Despite that, EU sources we spoke to for this report suggested that negotiations on this issue are moving in the previously agreed direction — and one source suggested the French “switcheroo” may just have been a “hardball” bargaining tactic rather than a genuine U-turn on what O had promised in public.

We also understand that last week a new (“strong”) article text was proposed by the parliament’s negotiating team — which the Council was set to discuss this week.

Still, as EU lawmakers often like to observe of their own sphinx-like processes, nothing is agreed until everything is agreed — so the two (agreed) restrictions on ad targeting will only be (actually) confirmed at the end of the process.

Evidently, BEUC doesn’t want to take any chances: Its letter also puts pressure on the French presidency not to row back on the previously negotiated bans on processing minors’ data and sensitive data for ad targeting. Again, this is a bare minimum provision in the consumer protection group’s view — BEUC continues to advocate for a complete ban on tracking-based ad targeting. But, in the meanwhile, its point is that the least EU lawmakers can do is adopt the restrictions they already agreed.

“Commercial surveillance is one of the main problems that consumers and our society face in the digital world. Online targeted advertising based on the pervasive tracking and profiling of consumers, also referred to as ‘surveillance advertising,’ lies at the heart of commercial surveillance business models.
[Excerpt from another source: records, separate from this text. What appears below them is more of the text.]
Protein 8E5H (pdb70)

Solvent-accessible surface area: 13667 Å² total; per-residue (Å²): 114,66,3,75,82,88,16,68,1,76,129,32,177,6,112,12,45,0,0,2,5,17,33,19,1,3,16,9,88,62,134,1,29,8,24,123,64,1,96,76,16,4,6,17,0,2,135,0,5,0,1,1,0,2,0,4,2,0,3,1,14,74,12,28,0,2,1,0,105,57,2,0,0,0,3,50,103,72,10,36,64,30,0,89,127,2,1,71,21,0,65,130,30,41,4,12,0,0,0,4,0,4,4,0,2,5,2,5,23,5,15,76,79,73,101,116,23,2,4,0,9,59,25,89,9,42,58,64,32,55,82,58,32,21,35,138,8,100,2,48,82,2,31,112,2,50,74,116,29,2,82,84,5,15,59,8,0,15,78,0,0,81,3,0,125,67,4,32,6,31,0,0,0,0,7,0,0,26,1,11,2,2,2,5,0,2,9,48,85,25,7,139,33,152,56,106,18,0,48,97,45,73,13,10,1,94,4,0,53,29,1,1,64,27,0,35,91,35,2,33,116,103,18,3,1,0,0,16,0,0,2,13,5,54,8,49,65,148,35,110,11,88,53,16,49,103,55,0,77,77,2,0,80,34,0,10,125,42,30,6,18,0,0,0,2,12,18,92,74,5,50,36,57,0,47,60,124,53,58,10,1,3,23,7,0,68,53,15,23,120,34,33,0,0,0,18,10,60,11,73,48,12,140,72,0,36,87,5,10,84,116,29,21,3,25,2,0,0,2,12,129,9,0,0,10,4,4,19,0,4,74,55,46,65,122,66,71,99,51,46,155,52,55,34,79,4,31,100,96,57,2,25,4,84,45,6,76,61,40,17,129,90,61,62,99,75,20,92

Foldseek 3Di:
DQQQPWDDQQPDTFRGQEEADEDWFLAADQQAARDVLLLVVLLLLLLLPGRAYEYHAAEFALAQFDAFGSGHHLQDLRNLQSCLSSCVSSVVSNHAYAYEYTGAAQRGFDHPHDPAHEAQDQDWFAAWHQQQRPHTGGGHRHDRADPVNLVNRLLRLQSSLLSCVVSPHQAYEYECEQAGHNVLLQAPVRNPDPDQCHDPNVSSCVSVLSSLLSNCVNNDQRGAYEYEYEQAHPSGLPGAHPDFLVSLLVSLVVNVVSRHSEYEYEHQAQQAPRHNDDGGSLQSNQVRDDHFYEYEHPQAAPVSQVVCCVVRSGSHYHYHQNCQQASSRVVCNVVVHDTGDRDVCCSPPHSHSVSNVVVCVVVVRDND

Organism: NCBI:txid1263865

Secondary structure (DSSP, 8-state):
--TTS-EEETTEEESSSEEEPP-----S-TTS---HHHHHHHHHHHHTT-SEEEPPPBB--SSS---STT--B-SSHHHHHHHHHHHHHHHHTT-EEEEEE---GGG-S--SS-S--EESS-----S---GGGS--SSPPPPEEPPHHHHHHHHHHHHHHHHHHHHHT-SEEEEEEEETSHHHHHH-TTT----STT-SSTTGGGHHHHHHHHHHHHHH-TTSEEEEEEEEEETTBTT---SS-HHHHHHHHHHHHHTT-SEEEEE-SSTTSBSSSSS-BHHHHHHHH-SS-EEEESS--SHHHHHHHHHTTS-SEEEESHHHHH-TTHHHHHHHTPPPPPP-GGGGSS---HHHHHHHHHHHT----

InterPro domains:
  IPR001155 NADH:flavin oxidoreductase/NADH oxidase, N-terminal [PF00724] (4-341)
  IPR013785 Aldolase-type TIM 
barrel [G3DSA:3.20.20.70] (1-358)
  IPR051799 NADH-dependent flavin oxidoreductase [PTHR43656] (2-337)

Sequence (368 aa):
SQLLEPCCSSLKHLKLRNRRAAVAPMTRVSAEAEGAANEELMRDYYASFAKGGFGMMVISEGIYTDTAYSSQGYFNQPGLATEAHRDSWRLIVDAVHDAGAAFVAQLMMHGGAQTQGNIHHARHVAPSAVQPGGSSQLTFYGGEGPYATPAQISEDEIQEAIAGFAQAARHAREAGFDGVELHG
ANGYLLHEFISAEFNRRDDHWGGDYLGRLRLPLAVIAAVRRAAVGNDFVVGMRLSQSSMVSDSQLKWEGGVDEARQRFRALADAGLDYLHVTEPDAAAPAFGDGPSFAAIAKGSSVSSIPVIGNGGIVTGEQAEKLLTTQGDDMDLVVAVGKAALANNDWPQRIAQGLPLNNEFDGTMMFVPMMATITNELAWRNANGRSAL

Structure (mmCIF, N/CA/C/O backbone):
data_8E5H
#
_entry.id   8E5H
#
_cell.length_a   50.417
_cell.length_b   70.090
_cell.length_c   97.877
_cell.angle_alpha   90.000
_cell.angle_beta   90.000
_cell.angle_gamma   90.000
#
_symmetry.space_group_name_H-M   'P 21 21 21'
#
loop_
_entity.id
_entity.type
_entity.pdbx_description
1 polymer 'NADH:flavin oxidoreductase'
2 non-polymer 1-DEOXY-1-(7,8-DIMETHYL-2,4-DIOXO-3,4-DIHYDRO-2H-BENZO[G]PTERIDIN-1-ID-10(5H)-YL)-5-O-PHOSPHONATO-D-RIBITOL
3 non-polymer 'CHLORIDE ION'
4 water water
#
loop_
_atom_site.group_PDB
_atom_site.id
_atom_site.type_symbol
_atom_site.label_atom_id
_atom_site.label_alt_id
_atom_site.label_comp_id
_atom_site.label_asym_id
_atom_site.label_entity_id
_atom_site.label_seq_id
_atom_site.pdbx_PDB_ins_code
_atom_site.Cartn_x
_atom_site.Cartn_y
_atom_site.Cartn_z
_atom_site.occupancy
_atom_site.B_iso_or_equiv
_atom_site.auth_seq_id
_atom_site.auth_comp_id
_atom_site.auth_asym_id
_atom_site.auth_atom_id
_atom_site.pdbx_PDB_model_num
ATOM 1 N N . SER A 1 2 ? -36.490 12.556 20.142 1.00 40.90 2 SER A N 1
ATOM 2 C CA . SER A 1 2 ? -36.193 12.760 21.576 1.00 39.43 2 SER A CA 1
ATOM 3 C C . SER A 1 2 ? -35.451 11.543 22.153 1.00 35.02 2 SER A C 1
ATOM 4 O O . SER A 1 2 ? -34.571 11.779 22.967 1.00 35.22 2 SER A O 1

This type of advertising thrives on the exploitation of consumers’ privacy and personal data. It facilitates systemic manipulation and discrimination and fosters disinformation,” it writes in the letter.
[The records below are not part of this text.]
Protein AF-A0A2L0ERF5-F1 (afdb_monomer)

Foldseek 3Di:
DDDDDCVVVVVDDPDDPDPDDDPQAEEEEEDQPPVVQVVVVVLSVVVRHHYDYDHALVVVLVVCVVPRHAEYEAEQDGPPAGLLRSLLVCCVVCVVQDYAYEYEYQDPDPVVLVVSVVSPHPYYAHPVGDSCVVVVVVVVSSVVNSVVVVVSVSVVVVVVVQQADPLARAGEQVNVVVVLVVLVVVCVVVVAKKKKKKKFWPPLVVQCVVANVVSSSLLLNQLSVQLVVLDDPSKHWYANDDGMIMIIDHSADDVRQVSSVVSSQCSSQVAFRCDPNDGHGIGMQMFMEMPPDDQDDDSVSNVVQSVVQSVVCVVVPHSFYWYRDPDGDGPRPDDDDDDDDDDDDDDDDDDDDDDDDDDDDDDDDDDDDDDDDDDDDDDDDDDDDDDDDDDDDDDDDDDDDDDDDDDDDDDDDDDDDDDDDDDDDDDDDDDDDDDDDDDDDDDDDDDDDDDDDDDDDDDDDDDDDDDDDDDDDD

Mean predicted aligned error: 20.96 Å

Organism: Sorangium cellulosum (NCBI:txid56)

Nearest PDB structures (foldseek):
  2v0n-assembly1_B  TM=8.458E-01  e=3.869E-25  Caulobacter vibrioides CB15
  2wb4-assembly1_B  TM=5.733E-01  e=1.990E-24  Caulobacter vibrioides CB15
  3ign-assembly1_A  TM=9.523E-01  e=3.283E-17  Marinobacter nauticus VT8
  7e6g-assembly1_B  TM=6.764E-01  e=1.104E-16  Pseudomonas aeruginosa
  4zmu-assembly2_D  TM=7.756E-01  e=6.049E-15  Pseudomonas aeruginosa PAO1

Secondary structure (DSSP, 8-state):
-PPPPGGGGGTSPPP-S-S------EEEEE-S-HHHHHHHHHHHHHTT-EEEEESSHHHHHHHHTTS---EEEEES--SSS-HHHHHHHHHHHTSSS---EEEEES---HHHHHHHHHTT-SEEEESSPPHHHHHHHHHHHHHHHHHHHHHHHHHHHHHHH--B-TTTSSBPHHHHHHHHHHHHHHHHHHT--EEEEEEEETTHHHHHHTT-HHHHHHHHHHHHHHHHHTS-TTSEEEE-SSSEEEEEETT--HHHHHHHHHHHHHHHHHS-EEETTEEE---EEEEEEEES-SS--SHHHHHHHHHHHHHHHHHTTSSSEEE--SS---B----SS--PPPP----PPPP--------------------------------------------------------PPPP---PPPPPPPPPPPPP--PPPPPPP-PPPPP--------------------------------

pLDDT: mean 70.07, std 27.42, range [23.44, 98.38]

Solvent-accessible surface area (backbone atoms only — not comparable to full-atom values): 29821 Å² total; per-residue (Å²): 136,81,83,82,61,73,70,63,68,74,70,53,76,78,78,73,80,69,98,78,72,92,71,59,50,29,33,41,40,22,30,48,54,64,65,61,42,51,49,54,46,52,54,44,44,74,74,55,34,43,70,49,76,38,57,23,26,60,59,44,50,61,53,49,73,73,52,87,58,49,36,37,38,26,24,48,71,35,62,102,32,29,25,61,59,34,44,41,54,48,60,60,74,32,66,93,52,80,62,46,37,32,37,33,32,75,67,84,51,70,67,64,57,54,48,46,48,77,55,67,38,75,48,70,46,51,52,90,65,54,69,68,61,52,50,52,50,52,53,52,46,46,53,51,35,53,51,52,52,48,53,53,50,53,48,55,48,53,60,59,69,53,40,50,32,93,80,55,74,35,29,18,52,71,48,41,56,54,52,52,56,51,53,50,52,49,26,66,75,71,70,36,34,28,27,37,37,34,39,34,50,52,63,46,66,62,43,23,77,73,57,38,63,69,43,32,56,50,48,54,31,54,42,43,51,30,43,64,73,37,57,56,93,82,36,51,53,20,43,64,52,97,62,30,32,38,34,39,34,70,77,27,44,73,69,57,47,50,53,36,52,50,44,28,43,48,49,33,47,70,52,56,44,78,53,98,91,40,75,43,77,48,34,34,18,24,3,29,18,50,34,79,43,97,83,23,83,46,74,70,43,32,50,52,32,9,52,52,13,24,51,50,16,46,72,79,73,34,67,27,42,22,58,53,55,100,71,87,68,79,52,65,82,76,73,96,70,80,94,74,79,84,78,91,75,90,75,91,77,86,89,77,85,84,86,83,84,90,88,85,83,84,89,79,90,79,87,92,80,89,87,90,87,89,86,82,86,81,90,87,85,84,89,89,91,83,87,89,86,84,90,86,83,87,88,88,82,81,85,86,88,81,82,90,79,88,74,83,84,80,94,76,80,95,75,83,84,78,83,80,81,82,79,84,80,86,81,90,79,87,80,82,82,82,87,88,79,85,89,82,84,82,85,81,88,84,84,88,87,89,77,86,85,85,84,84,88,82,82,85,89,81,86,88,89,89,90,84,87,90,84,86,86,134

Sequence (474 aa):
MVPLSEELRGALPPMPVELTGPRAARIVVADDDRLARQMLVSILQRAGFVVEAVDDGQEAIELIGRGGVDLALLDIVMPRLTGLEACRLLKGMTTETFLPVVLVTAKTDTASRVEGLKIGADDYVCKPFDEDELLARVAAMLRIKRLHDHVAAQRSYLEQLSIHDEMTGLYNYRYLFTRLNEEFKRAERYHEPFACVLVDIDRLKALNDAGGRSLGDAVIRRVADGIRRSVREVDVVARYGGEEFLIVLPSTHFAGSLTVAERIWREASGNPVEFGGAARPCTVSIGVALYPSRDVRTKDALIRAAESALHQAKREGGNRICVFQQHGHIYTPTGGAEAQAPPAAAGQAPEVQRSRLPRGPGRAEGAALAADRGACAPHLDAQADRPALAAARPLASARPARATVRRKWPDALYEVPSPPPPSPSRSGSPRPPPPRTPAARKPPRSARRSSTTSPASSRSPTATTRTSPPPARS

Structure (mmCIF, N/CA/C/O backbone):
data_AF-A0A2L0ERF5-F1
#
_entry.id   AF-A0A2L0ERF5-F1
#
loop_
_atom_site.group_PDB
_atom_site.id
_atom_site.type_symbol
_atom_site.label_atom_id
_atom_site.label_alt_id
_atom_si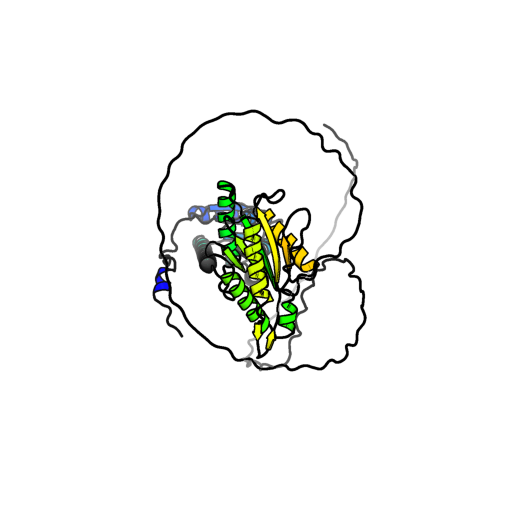te.label_comp_id
_atom_site.label_asym_id
_atom_site.label_entity_id
_atom_site.label_seq_id
_atom_site.pdbx_PDB_ins_code
_atom_site.Cartn_x
_atom_site.Cartn_y
_atom_site.Cartn_z
_atom_site.occupancy
_atom_site.B_iso_or_equiv
_atom_site.auth_seq_id
_atom_site.auth_comp_id
_atom_site.auth_asym_id
_atom_site.auth_atom_id
_atom_site.pdbx_PDB_model_num
ATOM 1 N N . MET A 1 1 ? 13.210 -24.681 14.261 1.00 36.84 1 MET A N 1
ATOM 2 C CA . MET A 1 1 ? 12.790 -24.653 12.843 1.00 36.84 1 MET A CA 1
ATOM 3 C C . MET A 1 1 ? 11.501 -25.440 12.731 1.00 36.84 1 MET A C 1
ATOM 5 O O . MET A 1 1 ? 11.516 -26.612 13.076 1.00 36.84 1 MET A O 1
ATOM 9 N N . VAL A 1 2 ? 10.408 -24.805 12.310 1.00 33.59 2 VAL A N 1
ATOM 10 C CA . VAL A 1 2 ? 9.202 -25.520 11.855 1.00 33.59 2 VAL A CA 1
ATOM 11 C C . VAL A 1 2 ? 9.411 -25.821 10.364 1.00 33.59 2 VAL A C 1
ATOM 13 O O . VAL A 1 2 ? 9.930 -24.941 9.671 1.00 33.59 2 VAL A O 1
ATOM 16 N N . PRO A 1 3 ? 9.096 -27.024 9.854 1.00 38.28 3 PRO A N 1
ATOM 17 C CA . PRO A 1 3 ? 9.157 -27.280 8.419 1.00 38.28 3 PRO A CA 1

“It is imperative to adopt strong measures to create a fairer and safer online environment. As a minimum, the DSA must include the prohibition on the processing of personal data of minors and data of sensitive nature for the purposes of behavioural targeted advertising. Such prohibitions should apply to all intermediary services. This would be an essential step forward to address some of the most harmful elements of the on-line environment for consumers.”

There’s one more DSA trilogue discussion planned — due to take place at the end of this month — so there’s not much time left to hash out agreement on any remaining disputed elements. Assuming agreement can be reached (a long planned update to the EU’s ePrivacy rules is still pending that, for example).

As well as these core consumer protection issues that BEUC is most concerned with, the regulation covers wide-ranging content moderation and transparency provisions too, and will pile even more enforcement duties on the Commission (i.e., to oversee VLOPs’ compliance), so there is no shortage of complex topics for negotiators to clash over.

But as they do that they would do well to remember the consumer-centric purpose claimed for the original proposal — which the Commission summarized at the end of 2020 by saying: “It will give better protection to consumers and to fundamental rights online, establish a powerful transparency and accountability framework for online platforms and lead to fairer and more open digital markets.”